— Вот тебе и цель — не пользуйся презервативами.
— Презрение на вас. Словом, может, нас Мельгунов безнадежно испортил, а может, пионерская организация, где я за отрядного барабанщика состоял, но скучно до одури на себя одного работать, там деньги множить, когда здесь зарплата по пятьдесят долларов на человека.
— По двадцать не хочешь?
— Есть у меня, короче, такая мыслишка — «покачать» ситуацию на родине. Поднять что-то серьезное, так чтоб жизнь вокруг забурлила. Э, разве вам понять!
— Это нам непросто. А ГКЧП опять не боишься? А то у нас еще в твое отсутствие и покруче случилось — слышал, должно, как президент из танков по Верховному Совету тренировался. И не факт, что в последний раз.
— Отбоялся. Потому что больший страх познал — зажиреть.
— То есть соскучился по высокой духовности?
— Это у вас-то? Была, да вся вышла.
— Неудивительно.
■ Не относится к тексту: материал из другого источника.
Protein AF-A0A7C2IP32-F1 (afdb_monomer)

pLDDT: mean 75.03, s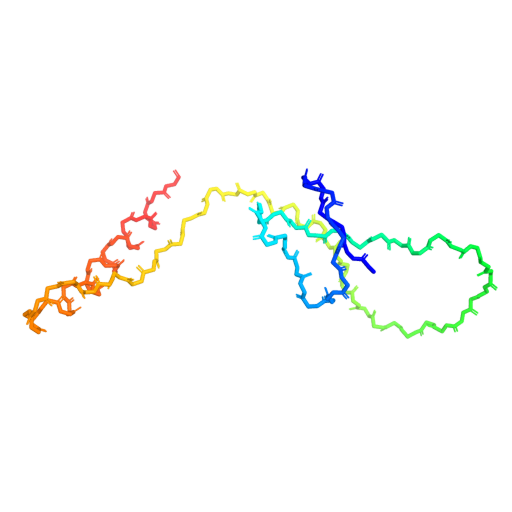td 16.5, range [39.69, 95.56]

Mean predicted aligned error: 17.82 Å

Foldseek 3Di:
DWAFPPPRDDDPDPPDQADPPPRGGTHDDDDPDDDDDDDDPPPPPPPDPPPPVVPPPPDDDQDQDDDPDPDVVCNVVSVVVSVVVVVVVVPDD

Structure (mmCIF, N/CA/C/O backbone):
data_AF-A0A7C2IP32-F1
#
_entry.id   AF-A0A7C2IP32-F1
#
loop_
_atom_site.group_PDB
_atom_site.id
_atom_site.type_symbol
_atom_site.label_atom_id
_atom_site.label_alt_id
_atom_site.label_comp_id
_atom_site.label_asym_id
_atom_site.label_entity_id
_atom_site.label_seq_id
_atom_site.pdbx_PDB_ins_code
_ato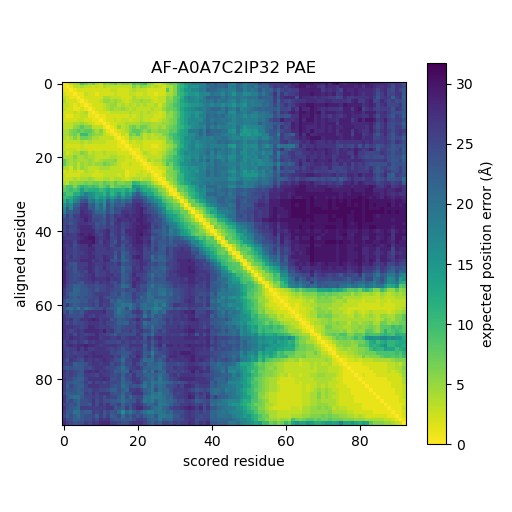m_site.Cartn_x
_atom_site.Cartn_y
_atom_site.Cartn_z
_atom_site.occupancy
_atom_site.B_iso_or_equiv
_atom_site.auth_seq_id
_atom_site.auth_comp_id
_atom_site.auth_asym_id
_atom_site.auth_atom_id
_atom_site.pdbx_PDB_model_num
ATOM 1 N N . MET A 1 1 ? -18.290 -25.508 3.412 1.00 82.69 1 MET A N 1
ATOM 2 C CA . MET A 1 1 ? -18.603 -24.514 2.354 1.00 82.69 1 MET A CA 1
ATOM 3 C C . MET A 1 1 ? -18.542 -23.125 2.964 1.00 82.69 1 MET A C 1
ATOM 5 O O . MET A 1 1 ? -19.142 -22.922 4.016 1.00 82.69 1 MET A O 1
ATOM 9 N N . LYS A 1 2 ? -17.816 -22.187 2.349 1.00 85.31 2 LYS A N 1
ATOM 10 C CA . LYS A 1 2 ? -17.694 -20.816 2.861 1.00 85.31 2 LYS A CA 1
ATOM 11 C C . LYS A 1 2 ? -18.513 -19.849 2.011 1.00 85.31 2 LYS A C 1
ATOM 13 O O . LYS A 1 2 ? -18.499 -19.966 0.789 1.00 85.31 2 LYS A O 1
ATOM 18 N N . ARG A 1 3 ? -19.225 -18.901 2.625 1.00 87.56 3 ARG A N 1
ATOM 19 C CA . ARG A 1 3 ? -20.089 -17.943 1.913 1.00 87.56 3 ARG A CA 1
ATOM 20 C C . ARG A 1 3 ? -19.660 -16.508 2.178 1.00 87.56 3 ARG A C 1
ATOM 22 O O . ARG A 1 3 ? -19.326 -16.148 3.303 1.00 87.56 3 ARG A O 1
ATOM 29 N N . CYS A 1 4 ? -19.677 -15.690 1.134 1.00 88.19 4 CYS A N 1
ATOM 30 C CA . CYS A 1 4 ? -19.437 -14.260 1.254 1.00 88.19 4 CYS A CA 1
ATOM 31 C C . CYS A 1 4 ? -20.699 -13.541 1.769 1.00 88.19 4 CYS A C 1
ATOM 33 O O . CYS A 1 4 ? -21.760 -13.721 1.165 1.00 88.19 4 CYS A O 1
ATOM 35 N N . PRO A 1 5 ? -20.616 -12.689 2.807 1.00 84.88 5 PRO A N 1
ATOM 36 C CA . PRO A 1 5 ? -21.767 -11.928 3.305 1.00 84.88 5 PRO A CA 1
ATOM 37 C C . PRO A 1 5 ? -22.226 -10.823 2.337 1.00 84.88 5 PRO A C 1
ATOM 39 O O . PRO A 1 5 ? -23.408 -10.504 2.294 1.00 84.88 5 PRO A O 1
ATOM 42 N N . THR A 1 6 ? -21.311 -10.283 1.528 1.00 82.88 6 THR A N 1
ATOM 43 C CA . THR A 1 6 ? -21.574 -9.153 0.621 1.00 82.88 6 THR A CA 1
ATOM 44 C C . THR A 1 6 ? -22.168 -9.589 -0.720 1.00 82.88 6 THR A C 1
ATOM 46 O O . THR A 1 6 ? -23.259 -9.163 -1.085 1.00 82.88 6 THR A O 1
ATOM 49 N N . CYS A 1 7 ? -21.485 -10.471 -1.460 1.00 88.94 7 CYS A N 1
ATOM 50 C CA . CYS A 1 7 ? -21.927 -10.914 -2.790 1.00 88.94 7 CYS A CA 1
ATOM 51 C C . CYS A 1 7 ? -22.652 -12.267 -2.801 1.00 88.94 7 CYS A C 1
ATOM 53 O O . CYS A 1 7 ? -23.005 -12.768 -3.868 1.00 88.94 7 CYS A O 1
ATOM 55 N N . GLN A 1 8 ? -22.843 -12.890 -1.633 1.00 86.44 8 GLN A N 1
ATOM 56 C CA . GLN A 1 8 ? -23.579 -14.147 -1.454 1.00 86.44 8 GLN A CA 1
ATOM 57 C C . GLN A 1 8 ? -23.017 -15.384 -2.180 1.00 86.44 8 GLN A C 1
ATOM 59 O O . GLN A 1 8 ? -23.625 -16.456 -2.100 1.00 86.44 8 GLN A O 1
ATOM 64 N N . ARG A 1 9 ? -21.849 -15.277 -2.830 1.00 86.38 9 ARG A N 1
ATOM 65 C CA . ARG A 1 9 ? -21.164 -16.403 -3.479 1.00 86.38 9 ARG A CA 1
ATOM 66 C C . ARG A 1 9 ? -20.650 -17.414 -2.460 1.00 86.38 9 ARG A C 1
ATOM 68 O O . ARG A 1 9 ? -20.123 -17.044 -1.408 1.00 86.38 9 ARG A O 1
ATOM 75 N N . THR A 1 10 ? -20.763 -18.686 -2.826 1.00 87.94 10 THR A N 1
ATOM 76 C CA . THR A 1 10 ? -20.284 -19.824 -2.042 1.00 87.94 10 THR A CA 1
ATOM 77 C C . THR A 1 10 ? -19.024 -20.381 -2.687 1.00 87.94 10 THR A C 1
ATOM 79 O O . THR A 1 10 ? -19.009 -20.668 -3.882 1.00 87.94 10 THR A O 1
ATOM 82 N N . TYR A 1 11 ? -17.978 -20.544 -1.887 1.00 86.62 11 TYR A N 1
ATOM 83 C CA . TYR A 1 11 ? -16.708 -21.123 -2.289 1.00 86.62 11 TYR A CA 1
ATOM 84 C C . TYR A 1 11 ? -16.534 -22.484 -1.609 1.00 86.62 11 TYR A C 1
ATOM 86 O O . TYR A 1 11 ? -16.811 -22.658 -0.414 1.00 86.62 11 TYR A O 1
ATOM 94 N N . THR A 1 12 ? -16.112 -23.463 -2.402 1.00 85.69 12 THR A N 1
ATOM 95 C CA . THR A 1 12 ? -15.794 -24.826 -1.955 1.00 85.69 12 THR A CA 1
ATOM 96 C C . THR A 1 12 ? -14.346 -24.959 -1.499 1.00 85.69 12 THR A C 1
ATOM 98 O O . THR A 1 12 ? -14.032 -25.887 -0.768 1.00 85.69 12 THR A O 1
ATOM 101 N N . ASP A 1 13 ? -13.487 -24.027 -1.907 1.00 81.25 13 ASP A N 1
ATOM 102 C CA . ASP A 1 13 ? -12.086 -23.977 -1.514 1.00 81.25 13 ASP A CA 1
ATOM 103 C C . ASP A 1 13 ? -11.957 -23.553 -0.043 1.00 81.25 13 ASP A C 1
ATOM 105 O O . ASP A 1 13 ? -12.355 -22.452 0.353 1.00 81.25 13 ASP A O 1
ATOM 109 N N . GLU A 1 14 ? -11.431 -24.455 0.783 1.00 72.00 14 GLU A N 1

Флоровские разбежались.
— Забелиных скупили. Хоп! Два — ноль.
Пикетироваться с Максимом, как и прежде, было занятием бесперспективным.
— И чем конкретно думаешь заняться?
— Поглядим, прикинем, где что поднять можно. Должны же быть зоны, которые вы, олигархи, еще не пожгли.
— За олигарха — это тебе отдельный поклон — высоко поднимаешь. А с зонами у нас по-прежнему все в порядке. Одна сплошная рублевая зона. А доллар — что-то вроде зеленого билета на волю… Один или с семейством? В семье-то хоть нормально?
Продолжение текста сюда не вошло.